* _EXCERPTED DATA_:
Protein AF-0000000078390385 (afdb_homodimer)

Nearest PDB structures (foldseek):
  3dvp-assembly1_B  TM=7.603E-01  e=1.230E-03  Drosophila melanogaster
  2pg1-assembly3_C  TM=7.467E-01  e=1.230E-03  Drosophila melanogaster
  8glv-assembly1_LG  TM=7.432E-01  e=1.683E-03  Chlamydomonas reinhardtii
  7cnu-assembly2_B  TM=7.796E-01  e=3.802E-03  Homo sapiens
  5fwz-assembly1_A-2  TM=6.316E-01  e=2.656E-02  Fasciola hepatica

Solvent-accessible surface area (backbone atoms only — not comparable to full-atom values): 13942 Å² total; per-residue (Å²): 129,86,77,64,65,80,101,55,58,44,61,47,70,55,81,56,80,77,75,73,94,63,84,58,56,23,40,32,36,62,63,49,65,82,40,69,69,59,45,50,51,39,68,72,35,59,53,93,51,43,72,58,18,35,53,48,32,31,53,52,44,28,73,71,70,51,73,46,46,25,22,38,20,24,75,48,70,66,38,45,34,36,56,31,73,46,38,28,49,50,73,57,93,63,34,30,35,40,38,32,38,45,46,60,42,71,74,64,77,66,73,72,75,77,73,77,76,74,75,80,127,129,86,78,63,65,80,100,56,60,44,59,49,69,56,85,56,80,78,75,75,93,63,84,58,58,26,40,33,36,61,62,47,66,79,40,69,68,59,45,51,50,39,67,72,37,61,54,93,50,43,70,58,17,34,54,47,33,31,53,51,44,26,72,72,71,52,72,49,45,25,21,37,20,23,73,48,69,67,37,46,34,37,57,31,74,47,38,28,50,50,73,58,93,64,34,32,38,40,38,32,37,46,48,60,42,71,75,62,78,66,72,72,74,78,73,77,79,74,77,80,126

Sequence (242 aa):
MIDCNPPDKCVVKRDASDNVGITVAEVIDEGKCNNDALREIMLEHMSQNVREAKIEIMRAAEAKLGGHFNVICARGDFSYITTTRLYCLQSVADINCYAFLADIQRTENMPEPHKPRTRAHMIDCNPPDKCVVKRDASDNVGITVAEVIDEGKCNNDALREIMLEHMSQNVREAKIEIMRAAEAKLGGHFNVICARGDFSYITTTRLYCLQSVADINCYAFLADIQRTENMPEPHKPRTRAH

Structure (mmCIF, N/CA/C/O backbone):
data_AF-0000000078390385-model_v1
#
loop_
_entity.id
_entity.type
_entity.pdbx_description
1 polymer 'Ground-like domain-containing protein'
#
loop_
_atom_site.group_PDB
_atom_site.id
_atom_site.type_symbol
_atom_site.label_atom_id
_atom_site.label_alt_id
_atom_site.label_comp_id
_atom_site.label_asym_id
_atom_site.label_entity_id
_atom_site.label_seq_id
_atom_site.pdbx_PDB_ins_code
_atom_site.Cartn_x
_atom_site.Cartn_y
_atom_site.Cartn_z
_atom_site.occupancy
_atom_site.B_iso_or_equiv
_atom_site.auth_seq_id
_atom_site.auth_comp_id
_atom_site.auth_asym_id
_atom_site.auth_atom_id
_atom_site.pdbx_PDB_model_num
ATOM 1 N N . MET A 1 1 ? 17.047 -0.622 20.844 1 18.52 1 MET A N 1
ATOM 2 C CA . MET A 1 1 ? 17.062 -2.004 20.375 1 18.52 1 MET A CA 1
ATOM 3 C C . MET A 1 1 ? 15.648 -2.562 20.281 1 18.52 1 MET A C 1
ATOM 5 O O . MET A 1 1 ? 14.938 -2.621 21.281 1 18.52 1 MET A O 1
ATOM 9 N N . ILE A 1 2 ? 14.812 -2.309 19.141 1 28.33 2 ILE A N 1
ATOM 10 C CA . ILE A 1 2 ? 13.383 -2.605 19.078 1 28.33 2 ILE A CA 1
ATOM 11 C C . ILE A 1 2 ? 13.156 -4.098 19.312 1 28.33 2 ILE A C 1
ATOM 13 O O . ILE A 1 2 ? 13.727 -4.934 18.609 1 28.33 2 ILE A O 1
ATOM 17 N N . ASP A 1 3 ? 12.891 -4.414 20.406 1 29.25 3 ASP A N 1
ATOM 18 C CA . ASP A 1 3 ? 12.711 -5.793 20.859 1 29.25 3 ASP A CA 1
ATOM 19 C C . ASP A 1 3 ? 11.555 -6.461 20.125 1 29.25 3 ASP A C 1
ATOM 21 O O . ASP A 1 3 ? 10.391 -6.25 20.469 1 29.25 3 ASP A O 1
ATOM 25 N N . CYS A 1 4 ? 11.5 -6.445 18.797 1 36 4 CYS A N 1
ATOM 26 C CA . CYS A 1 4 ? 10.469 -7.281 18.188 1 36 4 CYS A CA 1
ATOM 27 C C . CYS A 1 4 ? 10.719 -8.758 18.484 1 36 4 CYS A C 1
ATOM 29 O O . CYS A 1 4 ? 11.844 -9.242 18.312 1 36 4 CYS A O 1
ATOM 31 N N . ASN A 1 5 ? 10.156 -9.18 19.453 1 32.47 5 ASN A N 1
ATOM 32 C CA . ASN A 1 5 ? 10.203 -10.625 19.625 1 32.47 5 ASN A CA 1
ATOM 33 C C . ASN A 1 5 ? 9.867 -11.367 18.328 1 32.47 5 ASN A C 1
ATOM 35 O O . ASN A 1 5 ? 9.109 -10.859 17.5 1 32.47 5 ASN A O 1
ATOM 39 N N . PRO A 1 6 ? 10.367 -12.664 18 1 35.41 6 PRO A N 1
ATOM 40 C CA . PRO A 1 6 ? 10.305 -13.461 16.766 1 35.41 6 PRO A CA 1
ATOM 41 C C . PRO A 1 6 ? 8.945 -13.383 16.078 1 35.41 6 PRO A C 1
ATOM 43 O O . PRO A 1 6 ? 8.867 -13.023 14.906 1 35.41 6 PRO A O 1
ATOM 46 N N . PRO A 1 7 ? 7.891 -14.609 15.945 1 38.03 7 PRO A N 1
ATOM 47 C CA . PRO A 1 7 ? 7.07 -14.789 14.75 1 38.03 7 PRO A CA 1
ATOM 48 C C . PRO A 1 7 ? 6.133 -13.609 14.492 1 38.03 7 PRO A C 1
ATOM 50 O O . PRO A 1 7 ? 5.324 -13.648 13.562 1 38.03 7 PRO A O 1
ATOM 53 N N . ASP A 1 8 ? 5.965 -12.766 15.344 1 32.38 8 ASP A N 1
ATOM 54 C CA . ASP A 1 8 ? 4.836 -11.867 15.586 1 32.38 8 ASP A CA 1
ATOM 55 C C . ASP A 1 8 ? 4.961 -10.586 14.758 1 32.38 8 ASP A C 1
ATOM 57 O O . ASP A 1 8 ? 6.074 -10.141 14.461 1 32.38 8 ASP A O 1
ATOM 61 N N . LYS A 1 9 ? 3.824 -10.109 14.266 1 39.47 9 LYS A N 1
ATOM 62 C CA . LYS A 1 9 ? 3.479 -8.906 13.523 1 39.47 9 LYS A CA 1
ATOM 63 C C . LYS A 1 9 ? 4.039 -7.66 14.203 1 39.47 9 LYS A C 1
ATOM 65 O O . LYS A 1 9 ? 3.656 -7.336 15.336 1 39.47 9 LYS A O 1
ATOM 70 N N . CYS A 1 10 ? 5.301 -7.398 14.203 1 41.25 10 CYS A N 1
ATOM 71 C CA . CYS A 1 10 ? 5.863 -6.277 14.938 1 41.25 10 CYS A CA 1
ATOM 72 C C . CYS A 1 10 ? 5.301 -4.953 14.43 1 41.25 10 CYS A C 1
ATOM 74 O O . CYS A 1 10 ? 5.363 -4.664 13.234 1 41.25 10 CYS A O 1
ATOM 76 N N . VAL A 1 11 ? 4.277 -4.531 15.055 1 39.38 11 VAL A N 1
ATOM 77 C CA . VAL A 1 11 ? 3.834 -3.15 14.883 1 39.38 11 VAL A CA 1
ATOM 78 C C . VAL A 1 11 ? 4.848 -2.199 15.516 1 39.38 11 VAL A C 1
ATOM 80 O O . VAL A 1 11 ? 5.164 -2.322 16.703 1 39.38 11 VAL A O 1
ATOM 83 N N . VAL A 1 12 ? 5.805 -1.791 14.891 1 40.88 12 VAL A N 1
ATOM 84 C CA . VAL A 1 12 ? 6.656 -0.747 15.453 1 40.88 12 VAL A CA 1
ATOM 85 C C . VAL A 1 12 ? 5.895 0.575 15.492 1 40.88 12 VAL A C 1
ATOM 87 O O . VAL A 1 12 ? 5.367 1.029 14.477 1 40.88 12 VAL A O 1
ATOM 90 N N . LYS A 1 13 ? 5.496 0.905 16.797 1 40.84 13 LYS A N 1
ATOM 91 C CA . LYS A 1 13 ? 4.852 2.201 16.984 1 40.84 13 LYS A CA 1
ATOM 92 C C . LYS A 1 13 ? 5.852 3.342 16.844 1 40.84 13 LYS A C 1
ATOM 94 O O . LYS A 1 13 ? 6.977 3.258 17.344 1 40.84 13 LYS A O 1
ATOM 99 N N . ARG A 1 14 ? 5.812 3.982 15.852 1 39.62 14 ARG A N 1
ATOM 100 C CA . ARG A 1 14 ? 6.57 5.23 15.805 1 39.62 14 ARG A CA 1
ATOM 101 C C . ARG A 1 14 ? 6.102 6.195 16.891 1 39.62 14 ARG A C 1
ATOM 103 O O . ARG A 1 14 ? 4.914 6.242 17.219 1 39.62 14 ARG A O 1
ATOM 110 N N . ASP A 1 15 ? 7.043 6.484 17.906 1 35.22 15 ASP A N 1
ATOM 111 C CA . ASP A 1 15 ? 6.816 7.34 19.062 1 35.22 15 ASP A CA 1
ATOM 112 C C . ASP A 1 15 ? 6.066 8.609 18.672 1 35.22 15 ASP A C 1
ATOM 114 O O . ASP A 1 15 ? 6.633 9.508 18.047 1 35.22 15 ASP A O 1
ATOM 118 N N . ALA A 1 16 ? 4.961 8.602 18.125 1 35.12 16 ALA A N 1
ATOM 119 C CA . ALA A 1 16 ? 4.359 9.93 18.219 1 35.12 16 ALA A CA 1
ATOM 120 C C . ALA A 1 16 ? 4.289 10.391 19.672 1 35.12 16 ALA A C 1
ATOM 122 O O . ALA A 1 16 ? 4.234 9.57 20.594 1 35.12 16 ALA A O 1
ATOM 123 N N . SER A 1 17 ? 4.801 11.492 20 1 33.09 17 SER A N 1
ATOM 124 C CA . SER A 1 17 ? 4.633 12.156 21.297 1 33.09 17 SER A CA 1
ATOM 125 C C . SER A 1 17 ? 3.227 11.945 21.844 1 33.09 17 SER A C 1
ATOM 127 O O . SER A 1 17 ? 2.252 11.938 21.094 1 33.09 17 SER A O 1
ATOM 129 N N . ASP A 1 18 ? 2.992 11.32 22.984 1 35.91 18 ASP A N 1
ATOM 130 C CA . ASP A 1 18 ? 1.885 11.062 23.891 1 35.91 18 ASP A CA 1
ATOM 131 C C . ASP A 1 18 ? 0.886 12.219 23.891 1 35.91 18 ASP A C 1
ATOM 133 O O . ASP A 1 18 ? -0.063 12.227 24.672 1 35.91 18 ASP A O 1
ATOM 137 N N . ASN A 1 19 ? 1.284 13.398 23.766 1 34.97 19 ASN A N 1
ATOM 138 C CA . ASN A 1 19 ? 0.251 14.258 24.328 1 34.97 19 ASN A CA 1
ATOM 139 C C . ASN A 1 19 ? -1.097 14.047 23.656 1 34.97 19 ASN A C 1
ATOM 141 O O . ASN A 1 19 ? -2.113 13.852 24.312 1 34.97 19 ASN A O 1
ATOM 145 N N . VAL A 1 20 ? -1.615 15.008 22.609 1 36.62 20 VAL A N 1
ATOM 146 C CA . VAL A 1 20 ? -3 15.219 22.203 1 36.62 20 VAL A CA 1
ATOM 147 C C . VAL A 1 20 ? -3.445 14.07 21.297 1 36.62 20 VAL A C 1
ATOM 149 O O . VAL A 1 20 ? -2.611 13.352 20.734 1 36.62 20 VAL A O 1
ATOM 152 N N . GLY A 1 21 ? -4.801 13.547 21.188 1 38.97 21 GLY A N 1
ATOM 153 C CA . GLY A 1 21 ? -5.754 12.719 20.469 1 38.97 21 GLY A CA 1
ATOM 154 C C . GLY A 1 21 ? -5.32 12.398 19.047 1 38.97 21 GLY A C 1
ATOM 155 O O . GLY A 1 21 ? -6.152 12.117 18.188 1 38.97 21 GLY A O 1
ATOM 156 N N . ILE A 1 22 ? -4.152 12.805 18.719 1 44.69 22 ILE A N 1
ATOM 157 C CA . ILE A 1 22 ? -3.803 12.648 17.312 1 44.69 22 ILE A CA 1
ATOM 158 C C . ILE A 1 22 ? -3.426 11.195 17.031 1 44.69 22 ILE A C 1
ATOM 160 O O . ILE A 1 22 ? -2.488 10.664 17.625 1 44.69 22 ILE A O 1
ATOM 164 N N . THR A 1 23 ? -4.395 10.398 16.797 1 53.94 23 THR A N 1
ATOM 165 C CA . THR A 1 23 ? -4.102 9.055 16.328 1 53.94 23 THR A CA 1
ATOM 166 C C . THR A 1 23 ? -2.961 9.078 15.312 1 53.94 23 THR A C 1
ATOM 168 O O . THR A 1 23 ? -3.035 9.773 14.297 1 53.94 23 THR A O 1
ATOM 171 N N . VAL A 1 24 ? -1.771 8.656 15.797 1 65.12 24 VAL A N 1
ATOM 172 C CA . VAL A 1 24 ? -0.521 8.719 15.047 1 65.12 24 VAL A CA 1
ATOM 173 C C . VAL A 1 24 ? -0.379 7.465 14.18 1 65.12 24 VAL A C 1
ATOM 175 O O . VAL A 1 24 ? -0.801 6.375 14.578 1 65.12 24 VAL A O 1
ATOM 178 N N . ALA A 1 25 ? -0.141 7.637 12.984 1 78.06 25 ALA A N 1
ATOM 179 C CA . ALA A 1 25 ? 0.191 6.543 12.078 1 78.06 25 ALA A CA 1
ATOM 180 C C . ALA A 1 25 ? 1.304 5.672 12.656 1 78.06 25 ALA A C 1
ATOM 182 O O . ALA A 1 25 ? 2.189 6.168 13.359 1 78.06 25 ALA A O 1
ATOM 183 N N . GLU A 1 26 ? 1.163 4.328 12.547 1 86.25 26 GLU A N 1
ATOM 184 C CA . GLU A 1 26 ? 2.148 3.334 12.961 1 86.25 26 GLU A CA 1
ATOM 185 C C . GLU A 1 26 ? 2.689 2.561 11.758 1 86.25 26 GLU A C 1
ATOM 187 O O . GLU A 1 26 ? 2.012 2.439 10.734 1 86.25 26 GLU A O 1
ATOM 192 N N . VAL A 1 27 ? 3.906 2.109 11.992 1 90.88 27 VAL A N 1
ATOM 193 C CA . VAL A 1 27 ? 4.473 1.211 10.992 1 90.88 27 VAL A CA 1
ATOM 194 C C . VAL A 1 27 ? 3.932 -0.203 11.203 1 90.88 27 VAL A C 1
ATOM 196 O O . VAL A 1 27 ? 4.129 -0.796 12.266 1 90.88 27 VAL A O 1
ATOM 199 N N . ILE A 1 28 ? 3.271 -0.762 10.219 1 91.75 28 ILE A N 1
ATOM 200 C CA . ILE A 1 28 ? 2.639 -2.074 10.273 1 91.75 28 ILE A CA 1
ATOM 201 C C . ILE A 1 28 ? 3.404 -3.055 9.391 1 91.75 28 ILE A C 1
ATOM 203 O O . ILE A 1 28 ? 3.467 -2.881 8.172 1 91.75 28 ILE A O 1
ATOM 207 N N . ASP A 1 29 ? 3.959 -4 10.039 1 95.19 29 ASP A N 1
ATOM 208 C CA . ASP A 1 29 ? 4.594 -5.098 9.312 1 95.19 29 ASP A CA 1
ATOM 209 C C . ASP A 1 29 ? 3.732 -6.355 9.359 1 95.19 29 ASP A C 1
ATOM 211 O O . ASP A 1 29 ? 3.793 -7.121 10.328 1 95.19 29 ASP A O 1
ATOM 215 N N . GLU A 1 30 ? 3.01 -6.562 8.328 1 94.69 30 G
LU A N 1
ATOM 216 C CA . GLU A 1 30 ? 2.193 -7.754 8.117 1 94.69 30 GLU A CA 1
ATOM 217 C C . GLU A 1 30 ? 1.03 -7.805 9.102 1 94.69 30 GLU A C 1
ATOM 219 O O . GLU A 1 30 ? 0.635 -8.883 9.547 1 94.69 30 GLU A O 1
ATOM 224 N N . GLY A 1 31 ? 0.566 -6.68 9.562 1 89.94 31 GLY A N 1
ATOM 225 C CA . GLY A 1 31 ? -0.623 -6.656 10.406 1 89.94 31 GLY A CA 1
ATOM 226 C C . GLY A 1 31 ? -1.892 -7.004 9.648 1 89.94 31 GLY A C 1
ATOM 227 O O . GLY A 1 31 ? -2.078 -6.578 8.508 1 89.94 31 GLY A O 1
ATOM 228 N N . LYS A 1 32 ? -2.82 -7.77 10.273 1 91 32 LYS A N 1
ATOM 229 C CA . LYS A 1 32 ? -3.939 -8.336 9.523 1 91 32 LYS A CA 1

* _WORK ITEM_: In the listing above, find the line containing "ATOM 9 N N ." and the line containing "ATOM 18 C CA", then repeat those two lines and everything between them exactly.

* _ANSWER SPACE_:
ATOM 9 N N . ILE A 1 2 ? 14.812 -2.309 19.141 1 28.33 2 ILE A N 1
ATOM 10 C CA . ILE A 1 2 ? 13.383 -2.605 19.078 1 28.33 2 ILE A CA 1
ATOM 11 C C . ILE A 1 2 ? 13.156 -4.098 19.312 1 28.33 2 ILE A C 1
ATOM 13 O O . ILE A 1 2 ? 13.727 -4.934 18.609 1 28.33 2 ILE A O 1
ATOM 17 N N . ASP A 1 3 ? 12.891 -4.414 20.406 1 29.25 3 ASP A N 1
ATOM 18 C CA . ASP A 1 3 ? 12.711 -5.793 20.859 1 29.25 3 ASP A CA 1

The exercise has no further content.